### Task item
Repeat exactly the lines of the entries below from the one with "ATOM 130 C C" through the one with "ATOM 147 O O", both ends included, and nothing else.

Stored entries
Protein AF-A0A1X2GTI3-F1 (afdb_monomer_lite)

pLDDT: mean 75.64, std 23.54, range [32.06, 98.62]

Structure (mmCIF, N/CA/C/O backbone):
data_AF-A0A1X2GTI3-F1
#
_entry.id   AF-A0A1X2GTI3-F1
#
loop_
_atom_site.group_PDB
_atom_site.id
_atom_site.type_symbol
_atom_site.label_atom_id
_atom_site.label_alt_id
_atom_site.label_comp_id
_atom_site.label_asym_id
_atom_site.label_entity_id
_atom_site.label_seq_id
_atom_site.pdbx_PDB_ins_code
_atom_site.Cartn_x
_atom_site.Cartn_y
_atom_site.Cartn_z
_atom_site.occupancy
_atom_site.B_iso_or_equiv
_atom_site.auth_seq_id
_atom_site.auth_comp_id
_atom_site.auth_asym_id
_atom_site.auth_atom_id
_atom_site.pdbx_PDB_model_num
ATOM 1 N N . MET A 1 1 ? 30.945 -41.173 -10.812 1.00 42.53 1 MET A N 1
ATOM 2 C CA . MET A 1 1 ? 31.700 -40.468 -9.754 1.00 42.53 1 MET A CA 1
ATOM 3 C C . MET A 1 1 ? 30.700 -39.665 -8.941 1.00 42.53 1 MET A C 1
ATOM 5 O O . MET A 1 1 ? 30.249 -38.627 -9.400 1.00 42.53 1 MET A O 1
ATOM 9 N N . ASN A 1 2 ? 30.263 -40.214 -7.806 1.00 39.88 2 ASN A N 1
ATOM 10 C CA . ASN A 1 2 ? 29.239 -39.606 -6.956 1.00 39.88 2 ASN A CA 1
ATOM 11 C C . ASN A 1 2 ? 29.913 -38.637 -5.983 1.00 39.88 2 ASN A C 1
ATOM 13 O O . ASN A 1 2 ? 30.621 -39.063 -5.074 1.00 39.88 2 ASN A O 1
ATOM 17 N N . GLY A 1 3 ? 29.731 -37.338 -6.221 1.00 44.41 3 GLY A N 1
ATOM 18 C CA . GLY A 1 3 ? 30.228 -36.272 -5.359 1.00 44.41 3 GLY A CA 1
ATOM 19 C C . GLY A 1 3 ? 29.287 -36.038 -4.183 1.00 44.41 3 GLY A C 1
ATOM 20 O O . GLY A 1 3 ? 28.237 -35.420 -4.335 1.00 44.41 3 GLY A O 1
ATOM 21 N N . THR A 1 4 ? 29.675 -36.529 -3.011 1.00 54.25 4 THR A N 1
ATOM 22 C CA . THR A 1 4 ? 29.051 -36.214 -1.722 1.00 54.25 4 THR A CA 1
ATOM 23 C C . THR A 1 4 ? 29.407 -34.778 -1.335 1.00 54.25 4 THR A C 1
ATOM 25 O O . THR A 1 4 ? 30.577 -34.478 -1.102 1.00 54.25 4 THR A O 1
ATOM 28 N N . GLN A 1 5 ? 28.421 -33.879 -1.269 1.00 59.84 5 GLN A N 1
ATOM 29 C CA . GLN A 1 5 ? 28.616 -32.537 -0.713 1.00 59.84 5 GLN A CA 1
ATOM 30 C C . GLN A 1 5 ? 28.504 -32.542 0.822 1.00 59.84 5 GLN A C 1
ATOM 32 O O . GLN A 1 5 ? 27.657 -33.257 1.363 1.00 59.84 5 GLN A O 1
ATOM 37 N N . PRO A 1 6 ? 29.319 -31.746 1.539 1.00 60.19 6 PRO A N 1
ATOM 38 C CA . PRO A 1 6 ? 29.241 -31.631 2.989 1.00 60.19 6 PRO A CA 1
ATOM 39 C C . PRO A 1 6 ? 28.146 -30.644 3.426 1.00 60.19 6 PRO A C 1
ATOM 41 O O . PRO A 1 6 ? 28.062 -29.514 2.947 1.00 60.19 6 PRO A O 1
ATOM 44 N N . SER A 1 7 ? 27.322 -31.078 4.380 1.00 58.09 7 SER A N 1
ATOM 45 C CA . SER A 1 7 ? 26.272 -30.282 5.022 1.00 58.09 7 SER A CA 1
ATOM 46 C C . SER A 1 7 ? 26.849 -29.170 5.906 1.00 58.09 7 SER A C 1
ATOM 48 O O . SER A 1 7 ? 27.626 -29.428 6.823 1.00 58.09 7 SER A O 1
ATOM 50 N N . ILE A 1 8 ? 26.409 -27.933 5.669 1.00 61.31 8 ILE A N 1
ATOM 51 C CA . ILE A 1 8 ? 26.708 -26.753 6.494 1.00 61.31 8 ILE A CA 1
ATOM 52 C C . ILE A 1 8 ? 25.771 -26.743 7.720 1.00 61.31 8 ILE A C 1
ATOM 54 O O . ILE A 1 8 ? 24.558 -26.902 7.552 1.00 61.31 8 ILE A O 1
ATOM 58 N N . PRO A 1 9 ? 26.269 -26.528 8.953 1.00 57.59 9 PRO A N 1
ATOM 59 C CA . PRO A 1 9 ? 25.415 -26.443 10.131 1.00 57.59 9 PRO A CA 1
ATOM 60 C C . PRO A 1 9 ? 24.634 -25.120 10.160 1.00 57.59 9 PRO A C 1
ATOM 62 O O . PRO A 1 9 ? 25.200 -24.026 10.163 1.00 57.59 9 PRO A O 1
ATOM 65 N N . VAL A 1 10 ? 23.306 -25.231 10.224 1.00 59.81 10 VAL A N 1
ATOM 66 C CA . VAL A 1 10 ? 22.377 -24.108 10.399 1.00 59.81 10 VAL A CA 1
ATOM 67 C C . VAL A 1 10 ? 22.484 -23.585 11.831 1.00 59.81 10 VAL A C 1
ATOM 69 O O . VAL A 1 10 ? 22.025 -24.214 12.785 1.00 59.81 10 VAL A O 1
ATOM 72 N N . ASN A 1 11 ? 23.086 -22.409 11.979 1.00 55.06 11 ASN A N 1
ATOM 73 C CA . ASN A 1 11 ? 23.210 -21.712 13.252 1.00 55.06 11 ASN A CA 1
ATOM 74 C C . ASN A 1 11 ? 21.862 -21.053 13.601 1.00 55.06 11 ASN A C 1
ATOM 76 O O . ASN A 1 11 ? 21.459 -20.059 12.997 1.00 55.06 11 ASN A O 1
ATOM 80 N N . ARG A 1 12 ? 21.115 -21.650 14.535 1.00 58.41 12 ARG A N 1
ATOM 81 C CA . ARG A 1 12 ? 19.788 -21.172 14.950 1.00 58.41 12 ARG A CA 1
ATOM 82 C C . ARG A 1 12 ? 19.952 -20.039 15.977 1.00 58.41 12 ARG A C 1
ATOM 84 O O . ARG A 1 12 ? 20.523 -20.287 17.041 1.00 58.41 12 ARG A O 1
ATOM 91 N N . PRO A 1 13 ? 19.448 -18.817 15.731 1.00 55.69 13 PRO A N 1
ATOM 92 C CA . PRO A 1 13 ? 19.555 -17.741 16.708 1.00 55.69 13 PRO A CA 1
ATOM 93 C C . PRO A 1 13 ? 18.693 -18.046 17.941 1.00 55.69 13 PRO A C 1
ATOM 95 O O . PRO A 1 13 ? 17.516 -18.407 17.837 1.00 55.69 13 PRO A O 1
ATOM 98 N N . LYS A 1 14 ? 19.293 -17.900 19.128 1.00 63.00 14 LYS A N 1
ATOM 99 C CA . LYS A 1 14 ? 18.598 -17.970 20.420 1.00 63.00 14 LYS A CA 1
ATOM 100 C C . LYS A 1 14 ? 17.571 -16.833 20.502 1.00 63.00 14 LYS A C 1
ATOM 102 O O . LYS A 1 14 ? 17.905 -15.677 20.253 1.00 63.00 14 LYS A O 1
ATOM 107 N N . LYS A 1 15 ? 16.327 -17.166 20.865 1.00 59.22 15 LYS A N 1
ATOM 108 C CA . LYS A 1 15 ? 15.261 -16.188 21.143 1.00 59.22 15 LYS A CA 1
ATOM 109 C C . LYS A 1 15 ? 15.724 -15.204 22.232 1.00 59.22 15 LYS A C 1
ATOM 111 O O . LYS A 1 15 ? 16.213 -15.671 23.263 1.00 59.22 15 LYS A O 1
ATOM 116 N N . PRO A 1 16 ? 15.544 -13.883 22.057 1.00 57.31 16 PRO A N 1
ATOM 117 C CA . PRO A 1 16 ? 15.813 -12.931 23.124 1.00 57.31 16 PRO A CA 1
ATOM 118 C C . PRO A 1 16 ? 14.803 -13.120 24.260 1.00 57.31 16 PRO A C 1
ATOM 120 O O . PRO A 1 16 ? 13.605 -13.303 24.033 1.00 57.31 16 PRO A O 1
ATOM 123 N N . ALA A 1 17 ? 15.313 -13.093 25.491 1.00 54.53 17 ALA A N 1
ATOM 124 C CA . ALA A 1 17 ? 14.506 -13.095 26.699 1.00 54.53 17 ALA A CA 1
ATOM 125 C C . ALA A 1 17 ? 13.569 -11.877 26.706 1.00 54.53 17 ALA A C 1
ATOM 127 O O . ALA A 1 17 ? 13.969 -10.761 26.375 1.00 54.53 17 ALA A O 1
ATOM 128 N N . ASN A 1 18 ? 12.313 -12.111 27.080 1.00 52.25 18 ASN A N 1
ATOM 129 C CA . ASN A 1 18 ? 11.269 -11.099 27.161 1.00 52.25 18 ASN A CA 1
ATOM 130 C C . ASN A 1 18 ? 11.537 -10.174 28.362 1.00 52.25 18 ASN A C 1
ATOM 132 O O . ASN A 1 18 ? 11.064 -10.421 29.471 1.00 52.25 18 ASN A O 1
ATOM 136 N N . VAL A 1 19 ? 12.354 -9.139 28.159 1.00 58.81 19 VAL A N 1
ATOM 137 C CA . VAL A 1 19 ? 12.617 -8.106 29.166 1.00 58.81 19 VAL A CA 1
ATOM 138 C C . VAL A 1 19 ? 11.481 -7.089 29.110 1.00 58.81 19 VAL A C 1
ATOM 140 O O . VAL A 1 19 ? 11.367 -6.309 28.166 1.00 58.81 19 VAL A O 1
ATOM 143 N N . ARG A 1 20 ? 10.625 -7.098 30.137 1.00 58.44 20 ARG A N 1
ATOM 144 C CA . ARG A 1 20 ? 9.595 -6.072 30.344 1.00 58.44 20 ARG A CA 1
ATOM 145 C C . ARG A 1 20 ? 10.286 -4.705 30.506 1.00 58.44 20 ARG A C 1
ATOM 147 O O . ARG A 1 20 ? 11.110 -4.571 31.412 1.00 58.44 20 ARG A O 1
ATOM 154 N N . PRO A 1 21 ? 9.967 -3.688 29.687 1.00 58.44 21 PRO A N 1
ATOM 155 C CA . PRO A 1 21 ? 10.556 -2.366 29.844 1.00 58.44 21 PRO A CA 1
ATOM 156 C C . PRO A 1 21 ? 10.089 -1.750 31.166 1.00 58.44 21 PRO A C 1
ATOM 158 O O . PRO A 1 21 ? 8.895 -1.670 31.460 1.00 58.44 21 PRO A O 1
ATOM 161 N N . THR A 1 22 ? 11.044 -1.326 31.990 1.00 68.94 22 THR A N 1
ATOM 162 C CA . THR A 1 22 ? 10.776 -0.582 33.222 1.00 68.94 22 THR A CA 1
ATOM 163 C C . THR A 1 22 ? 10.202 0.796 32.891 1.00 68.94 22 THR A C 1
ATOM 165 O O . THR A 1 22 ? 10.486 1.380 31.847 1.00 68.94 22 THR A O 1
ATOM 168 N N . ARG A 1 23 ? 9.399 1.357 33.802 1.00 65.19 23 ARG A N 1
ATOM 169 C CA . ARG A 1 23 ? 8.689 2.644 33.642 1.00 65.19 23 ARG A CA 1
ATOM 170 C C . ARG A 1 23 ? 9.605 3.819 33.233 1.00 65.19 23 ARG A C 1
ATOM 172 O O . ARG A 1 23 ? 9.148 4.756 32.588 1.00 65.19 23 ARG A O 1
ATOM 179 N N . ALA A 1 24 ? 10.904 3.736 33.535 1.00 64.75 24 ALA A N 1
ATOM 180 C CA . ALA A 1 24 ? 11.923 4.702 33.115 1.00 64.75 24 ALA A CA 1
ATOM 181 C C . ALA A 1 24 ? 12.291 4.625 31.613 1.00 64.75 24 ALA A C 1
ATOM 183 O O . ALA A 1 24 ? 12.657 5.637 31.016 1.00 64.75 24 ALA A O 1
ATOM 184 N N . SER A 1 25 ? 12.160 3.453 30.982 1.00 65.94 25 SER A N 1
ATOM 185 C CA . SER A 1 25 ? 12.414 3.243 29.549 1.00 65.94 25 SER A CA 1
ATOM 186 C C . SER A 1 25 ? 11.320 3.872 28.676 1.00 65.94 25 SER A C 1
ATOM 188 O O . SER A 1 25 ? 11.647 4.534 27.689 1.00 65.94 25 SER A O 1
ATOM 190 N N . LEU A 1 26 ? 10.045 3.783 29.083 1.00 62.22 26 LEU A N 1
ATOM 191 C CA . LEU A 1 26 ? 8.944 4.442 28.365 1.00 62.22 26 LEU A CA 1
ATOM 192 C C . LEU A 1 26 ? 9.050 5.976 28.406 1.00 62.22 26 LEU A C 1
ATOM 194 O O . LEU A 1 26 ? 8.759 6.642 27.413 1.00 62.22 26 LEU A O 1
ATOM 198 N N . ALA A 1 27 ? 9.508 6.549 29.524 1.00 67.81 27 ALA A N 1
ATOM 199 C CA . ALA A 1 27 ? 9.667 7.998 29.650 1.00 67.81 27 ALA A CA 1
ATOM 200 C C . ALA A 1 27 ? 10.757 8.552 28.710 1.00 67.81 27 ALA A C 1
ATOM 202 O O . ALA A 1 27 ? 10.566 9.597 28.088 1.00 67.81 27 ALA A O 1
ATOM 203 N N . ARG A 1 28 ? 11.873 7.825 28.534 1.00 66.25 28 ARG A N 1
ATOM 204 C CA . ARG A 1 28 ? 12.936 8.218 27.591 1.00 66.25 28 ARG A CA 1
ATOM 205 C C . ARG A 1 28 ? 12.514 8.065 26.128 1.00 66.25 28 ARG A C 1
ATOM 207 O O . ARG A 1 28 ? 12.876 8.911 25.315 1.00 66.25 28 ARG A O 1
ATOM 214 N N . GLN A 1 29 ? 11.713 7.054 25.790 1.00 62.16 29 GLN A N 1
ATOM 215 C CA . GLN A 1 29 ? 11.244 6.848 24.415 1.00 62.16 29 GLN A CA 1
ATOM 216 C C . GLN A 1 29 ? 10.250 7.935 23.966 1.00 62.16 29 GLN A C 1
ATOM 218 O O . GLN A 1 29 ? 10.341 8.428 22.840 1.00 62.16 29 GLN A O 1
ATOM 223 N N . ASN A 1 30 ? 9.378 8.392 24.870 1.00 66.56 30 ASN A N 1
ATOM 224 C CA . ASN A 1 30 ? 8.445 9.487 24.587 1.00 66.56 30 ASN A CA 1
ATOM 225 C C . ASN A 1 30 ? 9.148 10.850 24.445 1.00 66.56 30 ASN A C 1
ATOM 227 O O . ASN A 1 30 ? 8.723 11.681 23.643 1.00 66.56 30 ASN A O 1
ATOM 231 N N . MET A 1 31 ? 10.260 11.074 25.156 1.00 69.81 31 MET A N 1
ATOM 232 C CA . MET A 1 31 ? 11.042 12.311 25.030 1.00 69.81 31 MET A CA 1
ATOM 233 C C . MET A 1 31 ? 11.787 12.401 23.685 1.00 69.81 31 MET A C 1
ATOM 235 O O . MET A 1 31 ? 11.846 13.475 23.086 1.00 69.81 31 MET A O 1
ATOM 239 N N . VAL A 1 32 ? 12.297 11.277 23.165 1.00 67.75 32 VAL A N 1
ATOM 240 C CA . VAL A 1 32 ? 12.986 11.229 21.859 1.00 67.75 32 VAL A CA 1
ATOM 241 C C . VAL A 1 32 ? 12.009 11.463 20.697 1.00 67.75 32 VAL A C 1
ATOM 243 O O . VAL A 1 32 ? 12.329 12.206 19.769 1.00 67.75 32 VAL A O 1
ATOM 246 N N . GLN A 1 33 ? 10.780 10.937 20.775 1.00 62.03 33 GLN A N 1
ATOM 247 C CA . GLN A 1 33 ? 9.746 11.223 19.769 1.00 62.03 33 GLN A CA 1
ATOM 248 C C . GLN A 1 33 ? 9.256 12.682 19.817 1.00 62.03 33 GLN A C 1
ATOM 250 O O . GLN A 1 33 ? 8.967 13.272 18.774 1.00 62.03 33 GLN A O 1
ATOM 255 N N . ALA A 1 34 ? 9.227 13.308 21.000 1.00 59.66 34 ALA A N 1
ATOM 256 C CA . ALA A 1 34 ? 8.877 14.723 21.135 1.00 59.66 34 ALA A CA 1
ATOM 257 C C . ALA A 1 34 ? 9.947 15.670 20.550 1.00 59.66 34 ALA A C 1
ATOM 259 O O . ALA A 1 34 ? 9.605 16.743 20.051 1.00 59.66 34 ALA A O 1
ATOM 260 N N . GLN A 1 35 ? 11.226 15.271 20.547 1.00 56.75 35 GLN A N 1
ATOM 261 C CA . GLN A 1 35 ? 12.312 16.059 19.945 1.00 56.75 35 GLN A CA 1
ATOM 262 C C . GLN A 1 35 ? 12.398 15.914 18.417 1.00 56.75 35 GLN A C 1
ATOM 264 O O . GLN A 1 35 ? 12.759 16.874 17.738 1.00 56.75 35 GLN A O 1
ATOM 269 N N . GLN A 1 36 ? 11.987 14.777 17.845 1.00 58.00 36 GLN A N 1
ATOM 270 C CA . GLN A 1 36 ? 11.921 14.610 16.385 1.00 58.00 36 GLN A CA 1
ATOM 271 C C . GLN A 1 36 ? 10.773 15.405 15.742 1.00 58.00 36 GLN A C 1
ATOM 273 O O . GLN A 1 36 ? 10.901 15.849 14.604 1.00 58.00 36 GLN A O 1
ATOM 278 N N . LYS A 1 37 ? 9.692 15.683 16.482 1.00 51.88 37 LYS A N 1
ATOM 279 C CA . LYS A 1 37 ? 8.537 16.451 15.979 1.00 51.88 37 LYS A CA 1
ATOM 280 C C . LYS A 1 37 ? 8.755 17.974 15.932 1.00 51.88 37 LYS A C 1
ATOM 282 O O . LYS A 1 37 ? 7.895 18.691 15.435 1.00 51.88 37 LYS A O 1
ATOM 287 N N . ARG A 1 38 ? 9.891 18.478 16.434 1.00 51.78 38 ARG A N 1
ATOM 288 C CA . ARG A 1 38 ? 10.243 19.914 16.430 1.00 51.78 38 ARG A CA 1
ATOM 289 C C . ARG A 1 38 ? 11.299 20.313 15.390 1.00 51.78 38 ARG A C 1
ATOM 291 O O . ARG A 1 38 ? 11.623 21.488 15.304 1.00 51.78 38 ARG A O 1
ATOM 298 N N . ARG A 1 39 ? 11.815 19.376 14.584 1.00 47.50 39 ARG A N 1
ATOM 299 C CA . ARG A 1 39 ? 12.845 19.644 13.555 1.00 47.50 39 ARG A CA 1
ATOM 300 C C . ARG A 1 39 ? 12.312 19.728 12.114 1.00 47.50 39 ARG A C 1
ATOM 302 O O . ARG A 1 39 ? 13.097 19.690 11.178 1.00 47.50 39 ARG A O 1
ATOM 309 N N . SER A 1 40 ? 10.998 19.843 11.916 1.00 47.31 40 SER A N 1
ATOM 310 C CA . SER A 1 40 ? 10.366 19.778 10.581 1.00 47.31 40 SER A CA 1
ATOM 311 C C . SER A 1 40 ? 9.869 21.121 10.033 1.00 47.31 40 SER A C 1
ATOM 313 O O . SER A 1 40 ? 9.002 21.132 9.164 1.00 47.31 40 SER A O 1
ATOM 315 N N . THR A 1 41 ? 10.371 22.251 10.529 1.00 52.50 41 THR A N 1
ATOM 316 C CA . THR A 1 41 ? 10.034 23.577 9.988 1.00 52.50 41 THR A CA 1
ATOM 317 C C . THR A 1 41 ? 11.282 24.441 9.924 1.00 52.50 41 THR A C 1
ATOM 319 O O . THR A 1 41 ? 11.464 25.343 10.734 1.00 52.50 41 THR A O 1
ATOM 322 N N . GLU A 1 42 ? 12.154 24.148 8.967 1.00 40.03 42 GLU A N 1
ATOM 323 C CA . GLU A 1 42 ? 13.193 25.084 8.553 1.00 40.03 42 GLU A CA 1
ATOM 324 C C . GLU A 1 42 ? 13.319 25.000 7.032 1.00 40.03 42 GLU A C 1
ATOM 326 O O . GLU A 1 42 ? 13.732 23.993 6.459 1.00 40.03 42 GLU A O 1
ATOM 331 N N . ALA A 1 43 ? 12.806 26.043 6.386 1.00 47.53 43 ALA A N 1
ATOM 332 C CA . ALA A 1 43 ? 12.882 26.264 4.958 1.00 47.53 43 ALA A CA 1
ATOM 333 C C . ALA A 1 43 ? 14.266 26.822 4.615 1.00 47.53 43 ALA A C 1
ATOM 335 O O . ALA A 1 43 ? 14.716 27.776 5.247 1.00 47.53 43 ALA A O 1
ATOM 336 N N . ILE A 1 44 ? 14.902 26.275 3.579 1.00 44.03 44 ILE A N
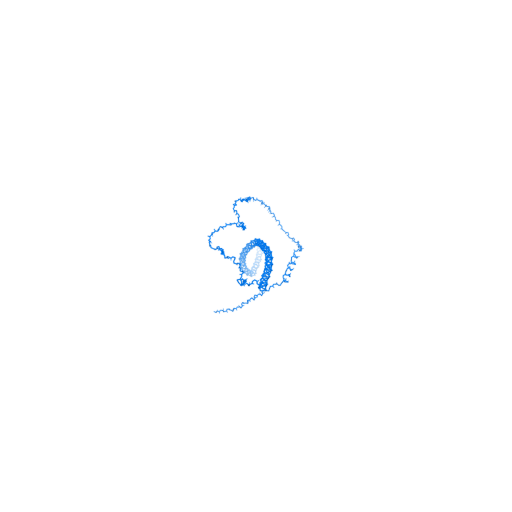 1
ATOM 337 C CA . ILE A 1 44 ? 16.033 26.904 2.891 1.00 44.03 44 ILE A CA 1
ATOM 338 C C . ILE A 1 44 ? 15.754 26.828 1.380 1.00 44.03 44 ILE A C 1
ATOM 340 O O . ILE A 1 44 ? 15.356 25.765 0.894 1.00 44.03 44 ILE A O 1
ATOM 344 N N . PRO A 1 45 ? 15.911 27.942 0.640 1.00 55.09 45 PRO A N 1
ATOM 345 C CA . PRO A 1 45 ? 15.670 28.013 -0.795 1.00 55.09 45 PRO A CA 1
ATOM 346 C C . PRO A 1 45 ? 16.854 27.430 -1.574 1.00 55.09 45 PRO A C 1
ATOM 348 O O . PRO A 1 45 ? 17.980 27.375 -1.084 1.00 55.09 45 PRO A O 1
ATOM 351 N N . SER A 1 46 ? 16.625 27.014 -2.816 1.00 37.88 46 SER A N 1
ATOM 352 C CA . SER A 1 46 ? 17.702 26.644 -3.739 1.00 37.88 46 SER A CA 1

### The completed task
ATOM 130 C C . ASN A 1 18 ? 11.537 -10.174 28.362 1.00 52.25 18 ASN A C 1
ATOM 132 O O . ASN A 1 18 ? 11.064 -10.421 29.471 1.00 52.25 18 ASN A O 1
ATOM 136 N N . VAL A 1 19 ? 12.354 -9.139 28.159 1.00 58.81 19 VAL A N 1
ATOM 137 C CA . VAL A 1 19 ? 12.617 -8.106 29.166 1.00 58.81 19 VAL A CA 1
ATOM 138 C C . VAL A 1 19 ? 11.481 -7.089 29.110 1.00 58.81 19 VAL A C 1
ATOM 140 O O . VAL A 1 19 ? 11.367 -6.309 28.166 1.00 58.81 19 VAL A O 1
ATOM 143 N N . ARG A 1 20 ? 10.625 -7.098 30.137 1.00 58.44 20 ARG A N 1
ATOM 144 C CA . ARG A 1 20 ? 9.595 -6.072 30.344 1.00 58.44 20 ARG A CA 1
ATOM 145 C C . ARG A 1 20 ? 10.286 -4.705 30.506 1.00 58.44 20 ARG A C 1
ATOM 147 O O . ARG A 1 20 ? 11.110 -4.571 31.412 1.00 58.44 20 ARG A O 1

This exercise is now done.